Please copy out the entries until you have copied the line that contains "superfamily [G3DSA:3.40.50.1100] (1-175)", beginning with the first line.

***** Records for this exercise *****

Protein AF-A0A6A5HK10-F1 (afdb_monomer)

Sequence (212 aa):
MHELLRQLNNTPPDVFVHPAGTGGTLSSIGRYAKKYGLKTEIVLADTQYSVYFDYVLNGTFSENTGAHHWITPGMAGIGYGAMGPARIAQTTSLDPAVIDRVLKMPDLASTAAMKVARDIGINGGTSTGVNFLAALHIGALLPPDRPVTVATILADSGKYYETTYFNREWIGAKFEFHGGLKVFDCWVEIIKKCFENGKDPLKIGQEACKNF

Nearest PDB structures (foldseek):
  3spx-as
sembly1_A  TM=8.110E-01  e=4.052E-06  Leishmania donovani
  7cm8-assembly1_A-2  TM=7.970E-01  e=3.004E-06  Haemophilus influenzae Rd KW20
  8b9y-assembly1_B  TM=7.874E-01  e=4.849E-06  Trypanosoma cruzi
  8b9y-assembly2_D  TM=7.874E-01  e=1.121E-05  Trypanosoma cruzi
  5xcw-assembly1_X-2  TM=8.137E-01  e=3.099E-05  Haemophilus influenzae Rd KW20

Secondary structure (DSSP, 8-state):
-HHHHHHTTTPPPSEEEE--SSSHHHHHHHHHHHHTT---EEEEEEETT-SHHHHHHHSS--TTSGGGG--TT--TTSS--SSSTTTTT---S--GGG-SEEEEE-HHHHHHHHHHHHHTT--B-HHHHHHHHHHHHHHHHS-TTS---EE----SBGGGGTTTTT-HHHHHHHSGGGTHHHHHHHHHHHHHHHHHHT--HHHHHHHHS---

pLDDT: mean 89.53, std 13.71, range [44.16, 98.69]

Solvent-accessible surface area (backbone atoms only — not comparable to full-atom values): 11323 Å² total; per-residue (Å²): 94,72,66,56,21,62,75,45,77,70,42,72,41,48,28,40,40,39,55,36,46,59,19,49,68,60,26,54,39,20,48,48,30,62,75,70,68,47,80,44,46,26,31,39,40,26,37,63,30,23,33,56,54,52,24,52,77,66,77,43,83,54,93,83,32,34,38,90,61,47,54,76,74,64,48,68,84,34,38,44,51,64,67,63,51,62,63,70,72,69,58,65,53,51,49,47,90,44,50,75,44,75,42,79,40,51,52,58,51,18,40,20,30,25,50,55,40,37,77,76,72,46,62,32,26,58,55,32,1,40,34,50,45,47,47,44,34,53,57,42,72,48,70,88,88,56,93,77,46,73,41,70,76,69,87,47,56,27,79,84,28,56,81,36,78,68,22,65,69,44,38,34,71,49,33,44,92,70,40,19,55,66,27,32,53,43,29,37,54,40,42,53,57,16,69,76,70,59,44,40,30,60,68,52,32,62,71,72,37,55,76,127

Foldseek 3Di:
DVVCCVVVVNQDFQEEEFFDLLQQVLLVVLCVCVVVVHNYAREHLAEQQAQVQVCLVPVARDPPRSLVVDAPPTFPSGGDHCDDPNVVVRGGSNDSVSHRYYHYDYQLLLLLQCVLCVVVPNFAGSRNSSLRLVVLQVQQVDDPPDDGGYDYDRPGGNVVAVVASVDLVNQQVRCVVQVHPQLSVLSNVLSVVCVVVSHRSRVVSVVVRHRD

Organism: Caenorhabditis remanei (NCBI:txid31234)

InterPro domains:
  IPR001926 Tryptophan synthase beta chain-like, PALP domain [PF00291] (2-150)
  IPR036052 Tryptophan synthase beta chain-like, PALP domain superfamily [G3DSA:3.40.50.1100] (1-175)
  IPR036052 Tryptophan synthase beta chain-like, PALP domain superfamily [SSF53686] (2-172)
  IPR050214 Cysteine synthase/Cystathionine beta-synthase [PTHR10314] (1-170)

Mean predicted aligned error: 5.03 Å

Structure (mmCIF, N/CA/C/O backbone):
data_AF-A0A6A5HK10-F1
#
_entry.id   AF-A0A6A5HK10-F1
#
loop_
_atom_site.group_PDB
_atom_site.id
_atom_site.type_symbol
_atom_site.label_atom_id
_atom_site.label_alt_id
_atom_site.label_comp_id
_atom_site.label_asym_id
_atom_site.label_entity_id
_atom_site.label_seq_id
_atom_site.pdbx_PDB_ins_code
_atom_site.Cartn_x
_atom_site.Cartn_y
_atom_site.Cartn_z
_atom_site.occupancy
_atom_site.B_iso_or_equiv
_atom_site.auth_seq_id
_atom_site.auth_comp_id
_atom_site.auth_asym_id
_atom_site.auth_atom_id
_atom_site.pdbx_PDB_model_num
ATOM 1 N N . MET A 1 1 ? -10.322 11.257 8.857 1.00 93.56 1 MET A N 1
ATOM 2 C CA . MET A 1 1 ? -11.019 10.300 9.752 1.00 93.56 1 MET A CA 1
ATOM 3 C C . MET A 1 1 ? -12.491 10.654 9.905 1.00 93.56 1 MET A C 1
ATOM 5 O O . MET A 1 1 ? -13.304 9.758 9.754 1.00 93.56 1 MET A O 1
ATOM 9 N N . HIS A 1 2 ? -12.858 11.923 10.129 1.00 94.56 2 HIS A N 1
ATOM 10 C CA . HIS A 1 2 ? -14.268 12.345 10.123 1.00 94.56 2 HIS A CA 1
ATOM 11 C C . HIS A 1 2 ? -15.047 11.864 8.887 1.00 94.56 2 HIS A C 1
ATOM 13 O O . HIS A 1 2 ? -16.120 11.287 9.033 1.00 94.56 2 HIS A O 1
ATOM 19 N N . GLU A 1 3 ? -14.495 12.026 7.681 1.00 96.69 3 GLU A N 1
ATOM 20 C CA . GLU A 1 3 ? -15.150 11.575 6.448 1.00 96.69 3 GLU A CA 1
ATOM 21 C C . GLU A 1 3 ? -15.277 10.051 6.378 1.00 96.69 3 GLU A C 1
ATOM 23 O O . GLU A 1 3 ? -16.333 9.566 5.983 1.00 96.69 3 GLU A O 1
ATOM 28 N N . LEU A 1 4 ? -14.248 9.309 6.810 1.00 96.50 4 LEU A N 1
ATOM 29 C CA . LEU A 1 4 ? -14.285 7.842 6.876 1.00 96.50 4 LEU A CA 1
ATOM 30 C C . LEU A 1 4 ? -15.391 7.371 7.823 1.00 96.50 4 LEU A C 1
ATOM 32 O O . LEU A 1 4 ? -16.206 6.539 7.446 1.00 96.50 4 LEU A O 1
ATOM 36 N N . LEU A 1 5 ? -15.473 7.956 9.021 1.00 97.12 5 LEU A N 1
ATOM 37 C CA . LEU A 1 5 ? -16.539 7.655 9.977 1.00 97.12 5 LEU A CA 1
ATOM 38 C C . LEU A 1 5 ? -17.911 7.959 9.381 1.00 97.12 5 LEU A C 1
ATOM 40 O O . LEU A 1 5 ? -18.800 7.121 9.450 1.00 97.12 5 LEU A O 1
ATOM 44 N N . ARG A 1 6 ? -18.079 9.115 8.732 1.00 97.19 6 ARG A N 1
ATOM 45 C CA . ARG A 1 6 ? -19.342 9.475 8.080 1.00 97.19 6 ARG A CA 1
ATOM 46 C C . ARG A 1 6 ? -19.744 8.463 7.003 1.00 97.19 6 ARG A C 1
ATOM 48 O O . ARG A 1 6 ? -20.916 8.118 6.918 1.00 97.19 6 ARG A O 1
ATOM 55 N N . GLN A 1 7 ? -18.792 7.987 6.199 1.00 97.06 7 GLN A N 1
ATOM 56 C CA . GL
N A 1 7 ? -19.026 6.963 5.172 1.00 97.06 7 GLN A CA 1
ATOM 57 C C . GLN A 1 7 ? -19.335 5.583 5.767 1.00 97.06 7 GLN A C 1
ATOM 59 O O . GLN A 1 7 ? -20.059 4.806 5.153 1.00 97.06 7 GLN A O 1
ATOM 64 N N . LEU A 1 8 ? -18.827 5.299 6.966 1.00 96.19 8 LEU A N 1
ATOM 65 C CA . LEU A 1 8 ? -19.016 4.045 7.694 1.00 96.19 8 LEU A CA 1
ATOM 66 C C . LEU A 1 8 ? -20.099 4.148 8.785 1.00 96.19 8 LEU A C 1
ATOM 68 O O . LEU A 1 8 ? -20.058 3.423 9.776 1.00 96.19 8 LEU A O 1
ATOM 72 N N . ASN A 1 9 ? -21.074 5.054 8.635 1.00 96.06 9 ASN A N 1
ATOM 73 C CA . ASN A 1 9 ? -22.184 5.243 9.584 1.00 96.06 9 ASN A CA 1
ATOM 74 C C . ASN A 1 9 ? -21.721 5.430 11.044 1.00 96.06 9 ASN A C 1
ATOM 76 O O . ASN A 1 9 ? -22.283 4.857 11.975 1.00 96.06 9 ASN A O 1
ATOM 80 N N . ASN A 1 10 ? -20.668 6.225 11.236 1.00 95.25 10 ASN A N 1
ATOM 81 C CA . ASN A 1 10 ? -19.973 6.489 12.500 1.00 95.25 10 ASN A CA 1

*****

**Solution:**
Protein AF-A0A6A5HK10-F1 (afdb_monomer)

Sequence (212 aa):
MHELLRQLNNTPPDVFVHPAGTGGTLSSIGRYAKKYGLKTEIVLADTQYSVYFDYVLNGTFSENTGAHHWITPGMAGIGYGAMGPARIAQTTSLDPAVIDRVLKMPDLASTAAMKVARDIGINGGTSTGVNFLAALHIGALLPPDRPVTVATILADSGKYYETTYFNREWIGAKFEFHGGLKVFDCWVEIIKKCFENGKDPLKIGQEACKNF

Nearest PDB structures (foldseek):
  3spx-as
sembly1_A  TM=8.110E-01  e=4.052E-06  Leishmania donovani
  7cm8-assembly1_A-2  TM=7.970E-01  e=3.004E-06  Haemophilus influenzae Rd KW20
  8b9y-assembly1_B  TM=7.874E-01  e=4.849E-06  Trypanosoma cruzi
  8b9y-assembly2_D  TM=7.874E-01  e=1.121E-05  Trypanosoma cruzi
  5xcw-assembly1_X-2  TM=8.137E-01  e=3.099E-05  Haemophilus influenzae Rd KW20

Secondary structure (DSSP, 8-state):
-HHHHHHTTTPPPSEEEE--SSSHHHHHHHHHHHHTT---EEEEEEETT-SHHHHHHHSS--TTSGGGG--TT--TTSS--SSSTTTTT---S--GGG-SEEEEE-HHHHHHHHHHHHHTT--B-HHHHHHHHHHHHHHHHS-TTS---EE----SBGGGGTTTTT-HHHHHHHSGGGTHHHHHHHHHHHHHHHHHHT--HHHHHHHHS---

pLDDT: mean 89.53, std 13.71, range [44.16, 98.69]

Solvent-accessible surface area (backbone atoms only — not comparable to full-atom values): 11323 Å² total; per-residue (Å²): 94,72,66,56,21,62,75,45,77,70,42,72,41,48,28,40,40,39,55,36,46,59,19,49,68,60,26,54,39,20,48,48,30,62,75,70,68,47,80,44,46,26,31,39,40,26,37,63,30,23,33,56,54,52,24,52,77,66,77,43,83,54,93,83,32,34,38,90,61,47,54,76,74,64,48,68,84,34,38,44,51,64,67,63,51,62,63,70,72,69,58,65,53,51,49,47,90,44,50,75,44,75,42,79,40,51,52,58,51,18,40,20,30,25,50,55,40,37,77,76,72,46,62,32,26,58,55,32,1,40,34,50,45,47,47,44,34,53,57,42,72,48,70,88,88,56,93,77,46,73,41,70,76,69,87,47,56,27,79,84,28,56,81,36,78,68,22,65,69,44,38,34,71,49,33,44,92,70,40,19,55,66,27,32,53,43,29,37,54,40,42,53,57,16,69,76,70,59,44,40,30,60,68,52,32,62,71,72,37,55,76,127

Foldseek 3Di:
DVVCCVVVVNQDFQEEEFFDLLQQVLLVVLCVCVVVVHNYAREHLAEQQAQVQVCLVPVARDPPRSLVVDAPPTFPSGGDHCDDPNVVVRGGSNDSVSHRYYHYDYQLLLLLQCVLCVVVPNFAGSRNSSLRLVVLQVQQVDDPPDDGGYDYDRPGGNVVAVVASVDLVNQQVRCVVQVHPQLSVLSNVLSVVCVVVSHRSRVVSVVVRHRD

Organism: Caenorhabditis remanei (NCBI:txid31234)

InterPro domains:
  IPR001926 Tryptophan synthase beta chain-like, PALP domain [PF00291] (2-150)
  IPR036052 Tryptophan synthase beta chain-like, PALP domain superfamily [G3DSA:3.40.50.1100] (1-175)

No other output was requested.